Adesão a PDV não obriga empresa a fornecer guias

A adesão de empregado a Plano de Demissão Voluntária (PDV) não obriga a empresa a liberar guias para recebimento de seguro-desemprego. Por essa razão, os ministros da 7ª Turma do Tribunal Superior do Trabalho isentaram o banco Santander de pagar indenização a um trabalhador que não teve acesso às referidas guias, após aderir ao plano da empresa.

O assunto já tinha sido julgado pela 66ª Vara do Trabalho de São Paulo, que negou o pedido de indenização do empregado. Para o juiz que analisou o caso, a Resolução do Conselho Deliberativo do Fundo de Amparo ao Trabalhador (Codefat), que estabelece critérios para concessão do seguro-desemprego, não permite o benefício após adesão ao PDV.

Já no Tribunal Regional do Trabalho da 2ª Região, São Paulo, o Santander foi condenado a indenizar o empregado por não ter fornecido as guias. De acordo com o TRT-SP, a adesão do trabalhador ao plano caracteriza dispensa sem justa causa e, portanto, não impede a percepção do seguro-desemprego. No mais, uma Resolução do Codefat não poderia restringir o que a lei prevê sobre essa matéria (Lei 7.998/1990).

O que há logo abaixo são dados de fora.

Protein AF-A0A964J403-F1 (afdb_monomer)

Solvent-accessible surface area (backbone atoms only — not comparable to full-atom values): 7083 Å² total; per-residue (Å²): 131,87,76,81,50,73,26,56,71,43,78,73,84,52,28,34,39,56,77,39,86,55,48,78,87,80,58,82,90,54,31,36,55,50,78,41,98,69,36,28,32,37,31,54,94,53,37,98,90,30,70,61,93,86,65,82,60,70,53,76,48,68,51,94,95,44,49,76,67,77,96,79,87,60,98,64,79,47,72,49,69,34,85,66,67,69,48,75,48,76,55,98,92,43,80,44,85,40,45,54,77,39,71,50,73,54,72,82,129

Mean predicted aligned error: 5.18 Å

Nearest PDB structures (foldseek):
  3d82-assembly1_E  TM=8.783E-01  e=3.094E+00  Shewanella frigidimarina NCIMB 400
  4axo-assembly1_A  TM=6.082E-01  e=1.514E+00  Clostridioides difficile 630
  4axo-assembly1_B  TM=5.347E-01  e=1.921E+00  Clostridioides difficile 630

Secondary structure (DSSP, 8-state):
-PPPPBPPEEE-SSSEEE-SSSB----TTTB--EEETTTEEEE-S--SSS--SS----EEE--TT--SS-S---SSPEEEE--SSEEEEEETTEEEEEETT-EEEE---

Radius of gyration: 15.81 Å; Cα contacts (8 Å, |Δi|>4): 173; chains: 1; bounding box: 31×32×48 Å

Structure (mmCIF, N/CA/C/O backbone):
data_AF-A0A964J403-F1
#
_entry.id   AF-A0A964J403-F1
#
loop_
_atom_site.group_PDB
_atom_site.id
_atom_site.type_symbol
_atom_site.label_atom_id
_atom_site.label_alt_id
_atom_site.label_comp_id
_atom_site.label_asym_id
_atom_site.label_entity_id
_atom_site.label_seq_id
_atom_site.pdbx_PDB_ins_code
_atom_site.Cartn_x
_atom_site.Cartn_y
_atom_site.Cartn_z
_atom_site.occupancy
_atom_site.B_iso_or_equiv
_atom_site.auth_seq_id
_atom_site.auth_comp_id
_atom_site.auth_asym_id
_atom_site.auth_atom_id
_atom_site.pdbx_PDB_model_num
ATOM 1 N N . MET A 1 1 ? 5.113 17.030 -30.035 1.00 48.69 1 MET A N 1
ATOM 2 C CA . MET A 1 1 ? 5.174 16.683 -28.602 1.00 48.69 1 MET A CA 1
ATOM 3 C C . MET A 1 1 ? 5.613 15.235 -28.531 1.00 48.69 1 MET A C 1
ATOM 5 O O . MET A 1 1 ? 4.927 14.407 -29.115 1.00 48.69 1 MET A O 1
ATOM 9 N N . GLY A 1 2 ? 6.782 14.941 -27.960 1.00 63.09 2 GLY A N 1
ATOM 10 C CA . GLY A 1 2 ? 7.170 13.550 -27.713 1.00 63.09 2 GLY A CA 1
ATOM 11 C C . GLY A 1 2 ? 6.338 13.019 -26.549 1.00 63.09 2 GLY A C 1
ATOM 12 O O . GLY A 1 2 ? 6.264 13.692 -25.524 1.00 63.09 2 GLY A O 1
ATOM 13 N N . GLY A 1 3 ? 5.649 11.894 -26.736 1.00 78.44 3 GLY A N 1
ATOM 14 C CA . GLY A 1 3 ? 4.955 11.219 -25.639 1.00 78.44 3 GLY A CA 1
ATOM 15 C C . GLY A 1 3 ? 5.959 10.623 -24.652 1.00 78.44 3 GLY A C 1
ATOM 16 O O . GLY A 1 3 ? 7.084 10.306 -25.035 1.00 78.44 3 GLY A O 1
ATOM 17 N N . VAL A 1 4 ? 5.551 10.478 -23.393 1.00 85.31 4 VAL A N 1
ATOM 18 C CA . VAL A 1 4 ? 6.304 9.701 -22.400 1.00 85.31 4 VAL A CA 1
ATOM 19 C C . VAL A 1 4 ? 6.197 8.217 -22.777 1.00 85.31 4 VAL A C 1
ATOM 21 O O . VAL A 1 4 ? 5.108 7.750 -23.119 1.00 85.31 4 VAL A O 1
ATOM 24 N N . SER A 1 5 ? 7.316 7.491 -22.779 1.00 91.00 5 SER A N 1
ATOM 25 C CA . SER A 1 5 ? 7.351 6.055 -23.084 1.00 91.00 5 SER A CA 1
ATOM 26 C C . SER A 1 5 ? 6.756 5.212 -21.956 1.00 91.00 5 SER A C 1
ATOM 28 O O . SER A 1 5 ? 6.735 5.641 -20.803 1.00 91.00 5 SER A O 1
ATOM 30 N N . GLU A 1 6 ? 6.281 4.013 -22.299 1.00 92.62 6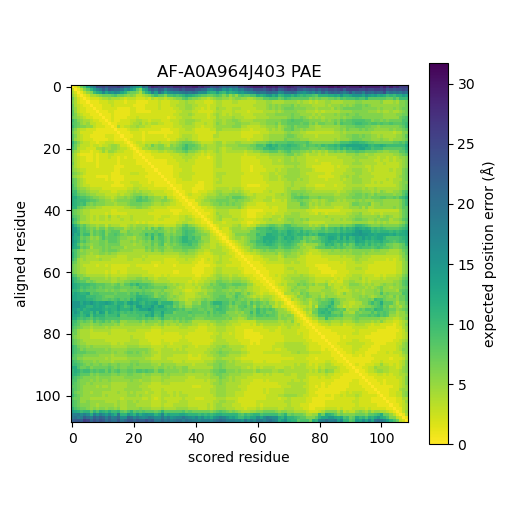 GLU A N 1
ATOM 31 C CA . GLU A 1 6 ? 5.914 3.006 -21.301 1.00 92.62 6 GLU A CA 1
ATOM 32 C C . GLU A 1 6 ? 7.178 2.507 -20.589 1.00 92.62 6 GLU A C 1
ATOM 34 O O . GLU A 1 6 ? 8.188 2.229 -21.242 1.00 92.62 6 GLU A O 1
ATOM 39 N N . ALA A 1 7 ? 7.119 2.424 -19.264 1.00 91.06 7 ALA A N 1
ATOM 40 C CA . ALA A 1 7 ? 8.159 1.863 -18.423 1.00 91.06 7 ALA A CA 1
ATOM 41 C C . ALA A 1 7 ? 8.146 0.327 -18.526 1.00 91.06 7 ALA A C 1
ATOM 43 O O . ALA A 1 7 ? 7.073 -0.279 -18.440 1.00 91.06 7 ALA A O 1
ATOM 44 N N . PRO A 1 8 ? 9.307 -0.330 -18.694 1.00 92.00 8 PRO A N 1
ATOM 45 C CA . PRO A 1 8 ? 9.379 -1.783 -18.636 1.00 92.00 8 PRO A CA 1
ATOM 46 C C . PRO A 1 8 ? 9.033 -2.292 -17.230 1.00 92.00 8 PRO A C 1
ATOM 48 O O . PRO A 1 8 ? 9.377 -1.666 -16.227 1.00 92.00 8 PRO A O 1
ATOM 51 N N . LEU A 1 9 ? 8.368 -3.448 -17.178 1.00 93.00 9 LEU A N 1
ATOM 52 C CA . LEU A 1 9 ? 8.121 -4.203 -15.953 1.00 93.00 9 LEU A CA 1
ATOM 53 C C . LEU A 1 9 ? 9.049 -5.415 -15.926 1.00 93.00 9 LEU A C 1
ATOM 55 O O . LEU A 1 9 ? 9.011 -6.242 -16.842 1.00 93.00 9 LEU A O 1
ATOM 59 N N . GLU A 1 10 ? 9.843 -5.538 -14.872 1.00 93.12 10 GLU A N 1
ATOM 60 C CA . GLU A 1 10 ? 10.769 -6.654 -14.683 1.00 93.12 10 GLU A CA 1
ATOM 61 C C . GLU A 1 10 ? 10.455 -7.407 -13.390 1.00 93.12 10 GLU A C 1
ATOM 63 O O . GLU A 1 10 ? 9.905 -6.849 -12.440 1.00 93.12 10 GLU A O 1
ATOM 68 N N . ASP A 1 11 ? 10.772 -8.701 -13.368 1.00 93.38 11 ASP A N 1
ATOM 69 C CA . ASP A 1 11 ? 10.603 -9.537 -12.181 1.00 93.38 11 ASP A CA 1
ATOM 70 C C . ASP A 1 11 ? 11.682 -9.199 -11.143 1.00 93.38 11 ASP A C 1
ATOM 72 O O . ASP A 1 11 ? 12.864 -9.492 -11.336 1.00 93.38 11 ASP A O 1
ATOM 76 N N . ALA A 1 12 ? 11.261 -8.596 -10.031 1.00 88.31 12 ALA A N 1
ATOM 77 C CA . ALA A 1 12 ? 12.111 -8.242 -8.897 1.00 88.31 12 ALA A CA 1
ATOM 78 C C . ALA A 1 12 ? 12.355 -9.429 -7.935 1.00 88.31 12 ALA A C 1
ATOM 80 O O . ALA A 1 12 ? 12.987 -9.281 -6.890 1.00 88.31 12 ALA A O 1
ATOM 81 N N . GLY A 1 13 ? 11.850 -10.623 -8.262 1.00 90.88 13 GLY A N 1
ATOM 82 C CA . GLY A 1 13 ? 11.938 -11.846 -7.461 1.00 90.88 13 GLY A CA 1
ATOM 83 C C . GLY A 1 13 ? 10.745 -12.061 -6.526 1.00 90.88 13 GLY A C 1
ATOM 84 O O . GLY A 1 13 ? 10.481 -13.195 -6.124 1.00 90.88 13 GLY A O 1
ATOM 85 N N . ALA A 1 14 ? 10.002 -10.999 -6.209 1.00 91.62 14 ALA A N 1
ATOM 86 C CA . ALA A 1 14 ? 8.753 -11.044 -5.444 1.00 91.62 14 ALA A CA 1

Por esse motivo, o banco entrou com Recurso de Revista no TST. Argumentou que o empregado que adere ao PDV não está desempregado involuntariamente, como exige a Constituição (artigo 7º, inciso II) e a resolução do Codefat. Assim, não poderia ser condenado a pagar indenização ao trabalhador, porque apenas seguiu o que diz a legislação. Argumentou, ainda, que o empregado poderia obter o seguro-desemprego independentemente da expedição de guias por parte da empresa.

Segundo o relator do processo, ministro Ives Gandra Martins Filho, o banco não poderia ser punido com o pagamento de indenização por descumprir algo a que não estava obrigado. Para o relator, de fato, há norma proibindo a liberação das guias de seguro-desemprego em caso de adesão a PDV. Como o próprio nome registra, completou o ministro, o desligamento é voluntário, e a Constituição só garante o seguro-desemprego nas hipóteses de desemprego involuntário, ou seja, contra a vontade do trabalhador.

Por fim, o relator conheceu do Recurso de Revista do banco nesse ponto e cancelou o pagamento de indenização ao empregado, restabelecendo, assim, a decisão da 66ª Vara do Trabalho. O seu voto foi seguido por todos os ministros da 7ª Turma do TST.